* HOW TO COMPLETE THIS TASK
Below are some records. Retype exactly the lines from the one containing "6 LYS A CA 1" through the one containing "ATOM 52 O O", both included, skipping every picture.

* GIVEN DATA
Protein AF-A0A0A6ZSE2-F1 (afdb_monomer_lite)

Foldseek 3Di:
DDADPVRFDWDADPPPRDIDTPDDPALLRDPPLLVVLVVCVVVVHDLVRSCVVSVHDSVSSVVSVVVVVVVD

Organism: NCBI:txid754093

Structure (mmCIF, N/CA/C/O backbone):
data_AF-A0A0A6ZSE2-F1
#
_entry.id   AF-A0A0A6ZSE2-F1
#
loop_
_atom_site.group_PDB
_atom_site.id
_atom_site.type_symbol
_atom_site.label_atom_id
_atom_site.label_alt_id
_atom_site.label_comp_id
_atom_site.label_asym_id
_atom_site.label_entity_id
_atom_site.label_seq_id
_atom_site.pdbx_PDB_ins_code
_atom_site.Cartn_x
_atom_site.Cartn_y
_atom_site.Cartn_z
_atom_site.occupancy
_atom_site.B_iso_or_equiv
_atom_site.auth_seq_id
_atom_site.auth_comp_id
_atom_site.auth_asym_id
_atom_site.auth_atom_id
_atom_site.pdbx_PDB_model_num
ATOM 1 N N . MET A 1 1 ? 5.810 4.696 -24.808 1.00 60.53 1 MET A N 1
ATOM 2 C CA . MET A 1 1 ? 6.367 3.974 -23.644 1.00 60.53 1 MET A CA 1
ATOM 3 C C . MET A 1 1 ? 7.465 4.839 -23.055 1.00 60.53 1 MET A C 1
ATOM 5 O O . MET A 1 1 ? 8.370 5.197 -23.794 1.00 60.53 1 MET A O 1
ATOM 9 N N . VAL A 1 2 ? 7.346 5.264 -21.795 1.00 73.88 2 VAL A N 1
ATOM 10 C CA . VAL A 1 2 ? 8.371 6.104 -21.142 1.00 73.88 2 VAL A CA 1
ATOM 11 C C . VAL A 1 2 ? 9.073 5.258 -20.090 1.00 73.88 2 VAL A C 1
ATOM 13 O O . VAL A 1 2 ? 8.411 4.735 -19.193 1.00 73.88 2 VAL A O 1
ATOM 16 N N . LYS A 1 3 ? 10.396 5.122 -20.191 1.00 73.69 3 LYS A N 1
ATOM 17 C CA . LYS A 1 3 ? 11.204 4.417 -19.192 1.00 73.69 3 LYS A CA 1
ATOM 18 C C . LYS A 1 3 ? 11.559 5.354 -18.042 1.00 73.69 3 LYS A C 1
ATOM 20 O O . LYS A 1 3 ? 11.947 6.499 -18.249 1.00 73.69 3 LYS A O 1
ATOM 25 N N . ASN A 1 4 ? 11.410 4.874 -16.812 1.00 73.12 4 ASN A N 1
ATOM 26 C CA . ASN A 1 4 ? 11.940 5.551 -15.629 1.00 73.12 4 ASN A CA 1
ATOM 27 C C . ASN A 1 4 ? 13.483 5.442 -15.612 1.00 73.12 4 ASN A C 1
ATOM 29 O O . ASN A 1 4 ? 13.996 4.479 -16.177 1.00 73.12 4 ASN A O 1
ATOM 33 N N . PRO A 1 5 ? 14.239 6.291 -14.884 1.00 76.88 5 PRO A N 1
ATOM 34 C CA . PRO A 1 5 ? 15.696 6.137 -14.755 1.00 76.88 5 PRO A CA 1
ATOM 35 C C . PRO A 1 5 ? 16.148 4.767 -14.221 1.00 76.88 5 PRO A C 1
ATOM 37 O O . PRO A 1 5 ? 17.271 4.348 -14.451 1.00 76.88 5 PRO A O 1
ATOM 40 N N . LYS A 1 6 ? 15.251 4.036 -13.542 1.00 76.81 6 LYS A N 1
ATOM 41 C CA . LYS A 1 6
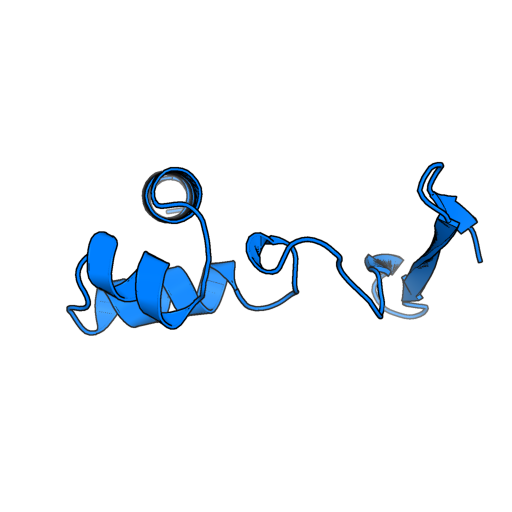 ? 15.456 2.644 -13.102 1.00 76.81 6 LYS A CA 1
ATOM 42 C C . LYS A 1 6 ? 15.140 1.582 -14.175 1.00 76.81 6 LYS A C 1
ATOM 44 O O . LYS A 1 6 ? 14.976 0.420 -13.837 1.00 76.81 6 LYS A O 1
ATOM 49 N N . GLY A 1 7 ? 14.937 1.969 -15.434 1.00 80.56 7 GLY A N 1
ATOM 50 C CA . GLY A 1 7 ? 14.662 1.061 -16.555 1.00 80.56 7 GLY A CA 1
ATOM 51 C C . GLY A 1 7 ? 13.228 0.525 -16.666 1.00 80.56 7 GLY A C 1
ATOM 52 O O . GLY A 1 7 ? 12.909 -0.105 -17.666 1.00 80.56 7 GLY A O 1
ATOM 53 N N . HIS A 1 8 ? 12.349 0.789 -15.692 1.00 82.69 8 HIS A N 1
ATOM 54 C CA . HIS A 1 8 ? 10.959 0.316 -15.728 1.00 82.69 8 HIS A CA 1
ATOM 55 C C . HIS A 1 8 ? 10.098 1.069 -16.745 1.00 82.69 8 HIS A C 1
ATOM 57 O O . HIS A 1 8 ? 10.064 2.307 -16.736 1.00 82.69 8 HIS A O 1
ATOM 63 N N . ASP A 1 9 ? 9.335 0.318 -17.538 1.00 86.19 9 ASP A N 1
ATOM 64 C CA . ASP A 1 9 ? 8.358 0.858 -18.477 1.00 86.19 9 ASP A CA 1
ATOM 65 C C . ASP A 1 9 ? 7.126 1.415 -17.757 1.00 86.19 9 ASP A C 1
ATOM 67 O O . ASP A 1 9 ? 6.548 0.793 -16.858 1.00 86.19 9 ASP A O 1
ATOM 71 N N . ARG A 1 10 ? 6.713 2.613 -18.176 1.00 87.81 10 ARG A N 1
ATOM 72 C CA . ARG A 1 10 ? 5.450 3.234 -17.783 1.00 87.81 10 ARG A CA 1
ATOM 73 C C . ARG A 1 10 ? 4.476 3.213 -18.953 1.00 87.81 10 ARG A C 1
ATOM 75 O O . ARG A 1 10 ? 4.797 3.645 -20.067 1.00 87.81 10 ARG A O 1
ATOM 82 N N . PHE A 1 11 ? 3.268 2.767 -18.653 1.00 88.88 11 PHE A N 1
ATOM 83 C CA . PHE A 1 11 ? 2.147 2.649 -19.569 1.00 88.88 11 PHE A CA 1
ATOM 84 C C . PHE A 1 11 ? 1.107 3.698 -19.214 1.00 88.88 11 PHE A C 1
ATOM 86 O O . PHE A 1 11 ? 0.922 4.015 -18.042 1.00 88.88 11 PHE A O 1
ATOM 93 N N . ARG A 1 12 ? 0.435 4.249 -20.223 1.00 91.12 12 ARG A N 1
ATOM 94 C CA . ARG A 1 12 ? -0.685 5.173 -20.044 1.00 91.12 12 ARG A CA 1
ATOM 95 C C . ARG A 1 12 ? -1.937 4.501 -20.583 1.00 91.12 12 ARG A C 1
ATOM 97 O O . ARG A 1 12 ? -1.940 4.080 -21.736 1.00 91.12 12 ARG A O 1
ATOM 104 N N . CYS A 1 13 ? -2.977 4.404 -19.764 1.00 90.31 13 CYS A N 1
ATOM 105 C CA . CYS A 1 13 ? -4.271 3.909 -20.216 1.00 90.31 13 CYS A CA 1
ATOM 106 C C . CYS A 1 13 ? -4.861 4.867 -21.263 1.00 90.31 13 CYS A C 1
ATOM 108 O O . CYS A 1 13 ? -4.779 6.090 -21.105 1.00 90.31 13 CYS A O 1
ATOM 110 N N . ARG A 1 14 ? -5.444 4.317 -22.334 1.00 93.50 14 ARG A N 1
ATOM 111 C CA . ARG A 1 14 ? -6.060 5.116 -23.399 1.00 93.50 14 ARG A CA 1
ATOM 112 C C . ARG A 1 14 ? -7.349 5.786 -22.926 1.00 93.50 14 ARG A C 1
ATOM 114 O O . ARG A 1 14 ? -7.533 6.954 -23.238 1.00 93.50 14 ARG A O 1
ATOM 121 N N . ASP A 1 15 ? -8.143 5.086 -22.121 1.00 94.75 15 ASP A N 1
ATOM 122 C CA . ASP A 1 15 ? -9.490 5.525 -21.740 1.00 94.75 15 ASP A CA 1
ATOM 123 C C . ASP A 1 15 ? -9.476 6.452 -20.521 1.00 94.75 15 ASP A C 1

* SOLUTION FOR THIS TASK
 ? 15.456 2.644 -13.102 1.00 76.81 6 LYS A CA 1
ATOM 42 C C . LYS A 1 6 ? 15.140 1.582 -14.175 1.00 76.81 6 LYS A C 1
ATOM 44 O O . LYS A 1 6 ? 14.976 0.420 -13.837 1.00 76.81 6 LYS A O 1
ATOM 49 N N . GLY A 1 7 ? 14.937 1.969 -15.434 1.00 80.56 7 GLY A N 1
ATOM 50 C CA . GLY A 1 7 ? 14.662 1.061 -16.555 1.00 80.56 7 GLY A CA 1
ATOM 51 C C . GLY A 1 7 ? 13.228 0.525 -16.666 1.00 80.56 7 GLY A C 1
ATOM 52 O O . GLY A 1 7 ? 12.909 -0.105 -17.666 1.00 80.56 7 GLY A O 1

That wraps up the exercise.